You might want to look here instead:

Sevenstring.org - The Seven String Guitar Authority.


----------



## Josh (Jan 23, 2008)

Metal Ken said:


> Well, there's a section just for post counts.
> 
> You might want to look here instead:
> 
> Sevenstring.org - The Seven String Guitar Authority.



Drew > Chris


----------



## Metal Ken (Jan 23, 2008)

I complete the unholy trinity of post whores


----------



## D-EJ915 (Jan 23, 2008)

I've been whoring less and less lately...I just wanted it back is all


----------



## Apophis (Jan 23, 2008)

Top Posters


----------



## playstopause (Jan 23, 2008)

D-EJ915 said:


> I've been whoring less and less lately...I just wanted it back is all



Imo, it's easier to find members that way (with the posts column).


----------



## playstopause (Jan 24, 2008)

Chris said:


> Indeed.



 So, does that mean it will be back or not?


----------



## Chris (Jan 24, 2008)

Just use top posters, that's why it's there.


----------



## playstopause (Jan 24, 2008)

I know what you mean, but let me clarify :

When you click on the member's list, you have the many thousands of members on the board. Most of them aren't regulars. Trying to find regular posting members is harder this way : you have to go trough alphabetical order, then search in the members first letter (and there's many pages for each...).

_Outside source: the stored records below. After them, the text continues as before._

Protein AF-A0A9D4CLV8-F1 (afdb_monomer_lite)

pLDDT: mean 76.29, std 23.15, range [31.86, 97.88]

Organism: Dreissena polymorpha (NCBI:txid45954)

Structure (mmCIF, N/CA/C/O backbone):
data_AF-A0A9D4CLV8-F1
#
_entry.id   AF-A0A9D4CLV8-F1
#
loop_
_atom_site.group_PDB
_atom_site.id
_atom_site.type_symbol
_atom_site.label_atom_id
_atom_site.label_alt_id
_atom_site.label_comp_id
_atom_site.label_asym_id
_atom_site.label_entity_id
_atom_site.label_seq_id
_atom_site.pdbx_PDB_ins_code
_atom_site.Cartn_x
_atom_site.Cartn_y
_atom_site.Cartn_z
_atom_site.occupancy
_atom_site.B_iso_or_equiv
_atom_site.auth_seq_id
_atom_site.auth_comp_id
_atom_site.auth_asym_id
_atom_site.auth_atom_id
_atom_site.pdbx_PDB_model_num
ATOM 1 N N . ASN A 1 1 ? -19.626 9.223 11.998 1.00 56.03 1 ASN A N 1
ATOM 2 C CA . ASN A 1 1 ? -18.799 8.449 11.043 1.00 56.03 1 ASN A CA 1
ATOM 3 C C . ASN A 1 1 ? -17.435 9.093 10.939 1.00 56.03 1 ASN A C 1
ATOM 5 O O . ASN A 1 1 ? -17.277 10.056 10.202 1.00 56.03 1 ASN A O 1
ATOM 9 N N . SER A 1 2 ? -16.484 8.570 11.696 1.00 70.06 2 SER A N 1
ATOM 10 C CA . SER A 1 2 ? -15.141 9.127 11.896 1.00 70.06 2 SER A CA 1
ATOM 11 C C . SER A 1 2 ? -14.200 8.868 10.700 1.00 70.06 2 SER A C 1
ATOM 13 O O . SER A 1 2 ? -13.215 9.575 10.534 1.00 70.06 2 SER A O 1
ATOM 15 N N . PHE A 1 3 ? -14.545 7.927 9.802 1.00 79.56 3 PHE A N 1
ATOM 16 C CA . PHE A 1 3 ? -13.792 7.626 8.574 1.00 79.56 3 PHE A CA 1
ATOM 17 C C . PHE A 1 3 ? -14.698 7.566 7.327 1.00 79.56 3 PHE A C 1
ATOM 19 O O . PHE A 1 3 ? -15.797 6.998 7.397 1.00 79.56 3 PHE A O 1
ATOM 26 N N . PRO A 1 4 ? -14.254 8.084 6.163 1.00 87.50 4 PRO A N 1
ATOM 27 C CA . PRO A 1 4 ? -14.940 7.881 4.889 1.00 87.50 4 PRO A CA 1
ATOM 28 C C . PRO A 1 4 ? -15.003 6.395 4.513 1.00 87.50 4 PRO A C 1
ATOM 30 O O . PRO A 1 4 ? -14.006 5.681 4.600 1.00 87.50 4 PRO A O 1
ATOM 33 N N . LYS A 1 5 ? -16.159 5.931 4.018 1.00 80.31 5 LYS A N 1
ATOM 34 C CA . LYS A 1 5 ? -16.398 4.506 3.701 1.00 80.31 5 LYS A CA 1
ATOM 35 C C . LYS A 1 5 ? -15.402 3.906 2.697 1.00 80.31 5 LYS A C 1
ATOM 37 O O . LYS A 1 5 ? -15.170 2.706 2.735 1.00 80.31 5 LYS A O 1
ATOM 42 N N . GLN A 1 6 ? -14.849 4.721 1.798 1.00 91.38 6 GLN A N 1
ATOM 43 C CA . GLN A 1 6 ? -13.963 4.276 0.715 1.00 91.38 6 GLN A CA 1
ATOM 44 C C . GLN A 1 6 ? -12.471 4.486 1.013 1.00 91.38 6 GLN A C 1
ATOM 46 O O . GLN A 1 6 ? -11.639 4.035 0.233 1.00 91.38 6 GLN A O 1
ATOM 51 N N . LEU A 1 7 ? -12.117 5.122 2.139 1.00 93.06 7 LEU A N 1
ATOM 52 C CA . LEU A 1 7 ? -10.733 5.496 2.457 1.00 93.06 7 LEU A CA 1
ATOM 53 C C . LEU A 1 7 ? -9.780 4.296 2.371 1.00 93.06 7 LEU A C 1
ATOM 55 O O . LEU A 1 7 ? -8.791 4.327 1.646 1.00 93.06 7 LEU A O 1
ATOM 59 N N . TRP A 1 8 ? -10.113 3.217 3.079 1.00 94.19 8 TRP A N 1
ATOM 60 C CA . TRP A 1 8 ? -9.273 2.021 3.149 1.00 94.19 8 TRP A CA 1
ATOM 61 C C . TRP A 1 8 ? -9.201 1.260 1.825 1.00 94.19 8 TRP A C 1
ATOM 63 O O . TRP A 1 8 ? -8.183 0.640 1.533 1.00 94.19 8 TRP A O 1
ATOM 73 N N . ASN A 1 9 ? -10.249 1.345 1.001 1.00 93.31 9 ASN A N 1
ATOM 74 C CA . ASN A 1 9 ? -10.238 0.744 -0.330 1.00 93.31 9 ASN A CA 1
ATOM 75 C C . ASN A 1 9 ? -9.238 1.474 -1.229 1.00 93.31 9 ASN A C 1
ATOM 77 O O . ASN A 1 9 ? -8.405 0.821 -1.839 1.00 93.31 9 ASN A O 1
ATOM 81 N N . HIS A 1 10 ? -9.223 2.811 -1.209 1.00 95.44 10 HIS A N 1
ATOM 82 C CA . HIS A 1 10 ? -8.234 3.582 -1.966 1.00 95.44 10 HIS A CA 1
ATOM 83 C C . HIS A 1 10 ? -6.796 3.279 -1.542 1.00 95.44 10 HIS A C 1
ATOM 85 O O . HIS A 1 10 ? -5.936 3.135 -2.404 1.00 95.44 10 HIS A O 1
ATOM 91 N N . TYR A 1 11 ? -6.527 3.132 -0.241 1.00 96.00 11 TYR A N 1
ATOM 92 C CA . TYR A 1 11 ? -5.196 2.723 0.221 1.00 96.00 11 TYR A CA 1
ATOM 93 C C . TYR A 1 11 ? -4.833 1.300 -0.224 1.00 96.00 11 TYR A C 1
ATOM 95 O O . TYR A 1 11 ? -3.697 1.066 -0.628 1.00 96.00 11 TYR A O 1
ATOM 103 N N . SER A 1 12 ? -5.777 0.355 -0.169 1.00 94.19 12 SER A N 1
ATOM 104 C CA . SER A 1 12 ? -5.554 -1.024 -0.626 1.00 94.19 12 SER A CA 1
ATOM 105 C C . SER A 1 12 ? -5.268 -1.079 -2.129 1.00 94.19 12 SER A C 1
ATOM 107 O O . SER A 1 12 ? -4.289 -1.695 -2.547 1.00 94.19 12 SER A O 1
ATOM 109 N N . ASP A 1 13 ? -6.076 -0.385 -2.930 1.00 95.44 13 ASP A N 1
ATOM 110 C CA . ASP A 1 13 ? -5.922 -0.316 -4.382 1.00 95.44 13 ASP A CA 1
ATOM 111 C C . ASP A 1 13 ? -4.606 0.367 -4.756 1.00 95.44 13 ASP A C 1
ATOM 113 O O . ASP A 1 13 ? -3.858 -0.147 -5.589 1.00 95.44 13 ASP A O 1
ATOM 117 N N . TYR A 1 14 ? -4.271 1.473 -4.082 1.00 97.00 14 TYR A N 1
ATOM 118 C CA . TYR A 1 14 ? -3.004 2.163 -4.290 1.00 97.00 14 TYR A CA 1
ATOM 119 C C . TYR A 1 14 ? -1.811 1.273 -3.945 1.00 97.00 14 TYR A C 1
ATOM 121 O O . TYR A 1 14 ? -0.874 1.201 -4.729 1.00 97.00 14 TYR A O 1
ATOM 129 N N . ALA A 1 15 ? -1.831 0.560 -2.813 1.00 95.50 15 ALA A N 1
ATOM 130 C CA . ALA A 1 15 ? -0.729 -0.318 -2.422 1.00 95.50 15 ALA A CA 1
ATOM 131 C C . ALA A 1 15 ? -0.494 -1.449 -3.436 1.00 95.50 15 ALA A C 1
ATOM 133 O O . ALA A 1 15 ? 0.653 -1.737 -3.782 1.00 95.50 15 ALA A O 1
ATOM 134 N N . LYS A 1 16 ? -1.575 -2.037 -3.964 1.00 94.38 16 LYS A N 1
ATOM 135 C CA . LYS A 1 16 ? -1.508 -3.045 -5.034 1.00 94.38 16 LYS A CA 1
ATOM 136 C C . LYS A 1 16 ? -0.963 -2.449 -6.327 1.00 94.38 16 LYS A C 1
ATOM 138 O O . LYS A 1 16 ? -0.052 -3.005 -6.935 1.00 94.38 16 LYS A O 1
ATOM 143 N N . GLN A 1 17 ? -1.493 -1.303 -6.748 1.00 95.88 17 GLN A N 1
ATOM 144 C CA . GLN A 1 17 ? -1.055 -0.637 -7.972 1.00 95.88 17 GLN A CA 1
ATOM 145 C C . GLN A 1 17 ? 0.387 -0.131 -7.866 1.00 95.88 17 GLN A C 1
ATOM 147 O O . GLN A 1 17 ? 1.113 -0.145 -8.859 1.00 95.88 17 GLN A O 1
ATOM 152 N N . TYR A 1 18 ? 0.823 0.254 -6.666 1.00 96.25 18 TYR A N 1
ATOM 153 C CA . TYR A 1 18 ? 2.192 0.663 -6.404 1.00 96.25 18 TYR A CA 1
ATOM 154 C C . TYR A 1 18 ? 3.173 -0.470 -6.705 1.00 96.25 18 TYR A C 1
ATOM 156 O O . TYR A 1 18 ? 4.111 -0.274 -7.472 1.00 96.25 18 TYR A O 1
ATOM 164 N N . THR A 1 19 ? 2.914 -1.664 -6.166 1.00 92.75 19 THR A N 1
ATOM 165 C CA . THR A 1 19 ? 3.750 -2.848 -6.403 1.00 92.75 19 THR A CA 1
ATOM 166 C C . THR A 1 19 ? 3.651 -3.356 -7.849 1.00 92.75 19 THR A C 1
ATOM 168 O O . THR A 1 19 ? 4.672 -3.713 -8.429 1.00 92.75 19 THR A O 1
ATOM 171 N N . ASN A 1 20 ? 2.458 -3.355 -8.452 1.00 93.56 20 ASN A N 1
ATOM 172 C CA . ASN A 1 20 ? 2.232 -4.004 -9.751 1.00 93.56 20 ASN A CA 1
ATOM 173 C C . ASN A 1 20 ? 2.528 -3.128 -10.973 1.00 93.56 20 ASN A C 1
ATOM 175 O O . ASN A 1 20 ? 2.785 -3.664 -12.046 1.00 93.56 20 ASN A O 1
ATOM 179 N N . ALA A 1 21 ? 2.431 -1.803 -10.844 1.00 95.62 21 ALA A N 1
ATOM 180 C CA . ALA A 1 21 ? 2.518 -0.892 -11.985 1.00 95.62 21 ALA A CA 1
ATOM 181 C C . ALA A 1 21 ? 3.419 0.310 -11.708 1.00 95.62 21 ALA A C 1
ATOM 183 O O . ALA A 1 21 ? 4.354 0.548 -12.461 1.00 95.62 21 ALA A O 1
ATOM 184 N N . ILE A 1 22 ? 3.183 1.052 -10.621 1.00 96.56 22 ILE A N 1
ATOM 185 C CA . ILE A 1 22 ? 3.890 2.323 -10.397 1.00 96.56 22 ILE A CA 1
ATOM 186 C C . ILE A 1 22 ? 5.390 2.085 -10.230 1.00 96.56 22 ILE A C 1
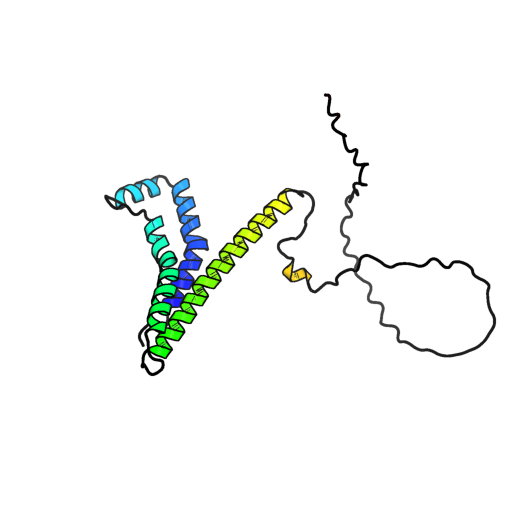ATOM 188 O O . ILE A 1 22 ? 6.169 2.732 -10.917 1.00 96.56 22 ILE A O 1
ATOM 192 N N . LYS A 1 23 ? 5.797 1.164 -9.347 1.00 95.56 23 LYS A N 1
ATOM 193 C CA . LYS A 1 23 ? 7.214 0.889 -9.090 1.00 95.56 23 LYS A CA 1
ATOM 194 C C . LYS A 1 23 ? 7.931 0.336 -10.335 1.00 95.56 23 LYS A C 1
ATOM 196 O O . LYS A 1 23 ? 8.922 0.948 -10.713 1.00 95.56 23 LYS A O 1
ATOM 201 N N . PRO A 1 24 ? 7.431 -0.710 -11.028 1.00 96.25 24 PRO A N 1
ATOM 202 C CA . PRO A 1 24 ? 8.072 -1.208 -12.248 1.00 96.25 24 PRO A CA 1
ATOM 203 C C . PRO A 1 24 ? 8.170 -0.165 -13.366 1.00 96.25 24 PRO A C 1
ATOM 205 O O . PRO A 1 24 ? 9.225 -0.021 -13.967 1.00 96.25 24 PRO A O 1
ATOM 208 N N . THR A 1 25 ? 7.098 0.594 -13.627 1.00 96.94 25 THR A N 1
ATOM 209 C CA . THR A 1 25 ? 7.114 1.642 -14.660 1.00 96.94 25 THR A CA 1
ATOM 210 C C . THR A 1 25 ? 8.063 2.776 -14.296 1.00 96.94 25 THR A C 1
ATOM 212 O O . THR A 1 25 ? 8.680 3.370 -15.175 1.00 96.94 25 THR A O 1
ATOM 215 N N . LEU A 1 26 ? 8.170 3.106 -13.008 1.00 96.50 26 LEU A N 1
ATOM 216 C CA . LEU A 1 26 ? 9.107 4.120 -12.552 1.00 96.50 26 LEU A CA 1
ATOM 217 C C . LEU A 1 26 ? 10.553 3.647 -12.741 1.00 96.50 26 LEU A C 1
ATOM 219 O O . LEU A 1 26 ? 11.355 4.424 -13.244 1.00 96.50 26 LEU A O 1
ATOM 223 N N . ASP A 1 27 ? 10.852 2.391 -12.404 1.00 95.94 27 ASP A N 1
ATOM 224 C CA . ASP A 1 27 ? 12.176 1.784 -12.597 1.00 95.94 27 ASP A CA 1
ATOM 225 C C . ASP A 1 27 ? 12.567 1.759 -14.082 1.00 95.94 27 ASP A C 1
ATOM 227 O O . ASP A 1 27 ? 13.613 2.287 -14.444 1.00 95.94 27 ASP A O 1
ATOM 231 N N . GLU A 1 28 ? 11.675 1.276 -14.953 1.00 96.88 28 GLU A N 1
ATOM 232 C CA . GLU A 1 28 ? 11.857 1.301 -16.414 1.00 96.88 28 GLU A CA 1
ATOM 233 C C . GLU A 1 28 ? 12.137 2.723 -16.922 1.00 96.88 28 GLU A C 1
ATOM 235 O O . GLU A 1 28 ? 13.056 2.957 -17.700 1.00 96.88 28 GLU A O 1
ATOM 240 N N . LYS A 1 29 ? 11.390 3.719 -16.433 1.00 96.12 29 LYS A N 1
ATOM 241 C CA . LYS A 1 29 ? 11.595 5.122 -16.811 1.00 96.12 29 LYS A CA 1
ATOM 242 C C . LYS A 1 29 ? 12.904 5.713 -16.300 1.00 96.12 29 LYS A C 1
ATOM 244 O O . LYS A 1 29 ? 13.448 6.596 -16.959 1.00 96.12 29 LYS A O 1
ATOM 249 N N . TYR A 1 30 ? 13.389 5.281 -15.141 1.00 95.25 30 TYR A N 1
ATOM 250 C CA . TYR A 1 30 ? 14.695 5.703 -14.640 1.00 95.25 30 TYR A CA 1
ATOM 251 C C . TYR A 1 30 ? 15.844 5.117 -15.467 1.00 95.25 30 TYR A C 1
ATOM 253 O O . TYR A 1 30 ? 16.860 5.798 -15.617 1.00 95.25 30 TYR A O 1
ATOM 261 N N . ASP A 1 31 ? 15.669 3.910 -16.011 1.00 95.12 31 ASP A N 1
ATOM 262 C CA . ASP A 1 31 ? 16.688 3.210 -16.796 1.00 95.12 31 ASP A CA 1
ATOM 263 C C . ASP A 1 31 ? 16.696 3.638 -18.279 1.00 95.12 31 ASP A C 1
ATOM 265 O O . ASP A 1 31 ? 17.767 3.852 -18.850 1.00 95.12 31 ASP A O 1
ATOM 269 N N . ASP A 1 32 ? 15.519 3.824 -18.889 1.00 96.25 32 ASP A N 1
ATOM 270 C CA . ASP A 1 32 ? 15.380 3.969 -20.347 1.00 96.25 32 ASP A CA 1
ATOM 271 C C . ASP A 1 32 ? 15.141 5.414 -20.837 1.00 96.25 32 ASP A C 1
ATOM 273 O O . ASP A 1 32 ? 15.265 5.690 -22.034 1.00 96.25 32 ASP A O 1
ATOM 277 N N . ASP A 1 33 ? 14.774 6.355 -19.957 1.00 97.00 33 ASP A N 1
ATOM 278 C CA . ASP A 1 33 ? 14.335 7.708 -20.343 1.00 97.00 33 ASP A CA 1
ATOM 279 C C . ASP A 1 33 ? 15.150 8.814 -19.650 1.00 97.00 33 ASP A C 1
ATOM 281 O O . ASP A 1 33 ? 14.776 9.368 -18.613 1.00 97.00 33 ASP A O 1
ATOM 285 N N . GLU A 1 34 ? 16.269 9.196 -20.270 1.00 96.25 34 GLU A N 1
ATOM 286 C CA . GLU A 1 34 ? 17.145 10.262 -19.763 1.00 96.25 34 GLU A CA 1
ATOM 287 C C . GLU A 1 34 ? 16.410 11.610 -19.629 1.00 96.25 34 GLU A C 1
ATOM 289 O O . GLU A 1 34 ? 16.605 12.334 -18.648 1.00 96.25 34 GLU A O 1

To see the members ranked with their amount of posts = easier to find the regulars users profiles, since they're all on the first 3 pages (in number of posts order) and also since in the "top posters" list, you just can't click on the names on the list. It's not about who posts the most.

Anyway, just my


----------



## D-EJ915 (Jan 24, 2008)

Chris said:


> Just use top posters, that's why it's there.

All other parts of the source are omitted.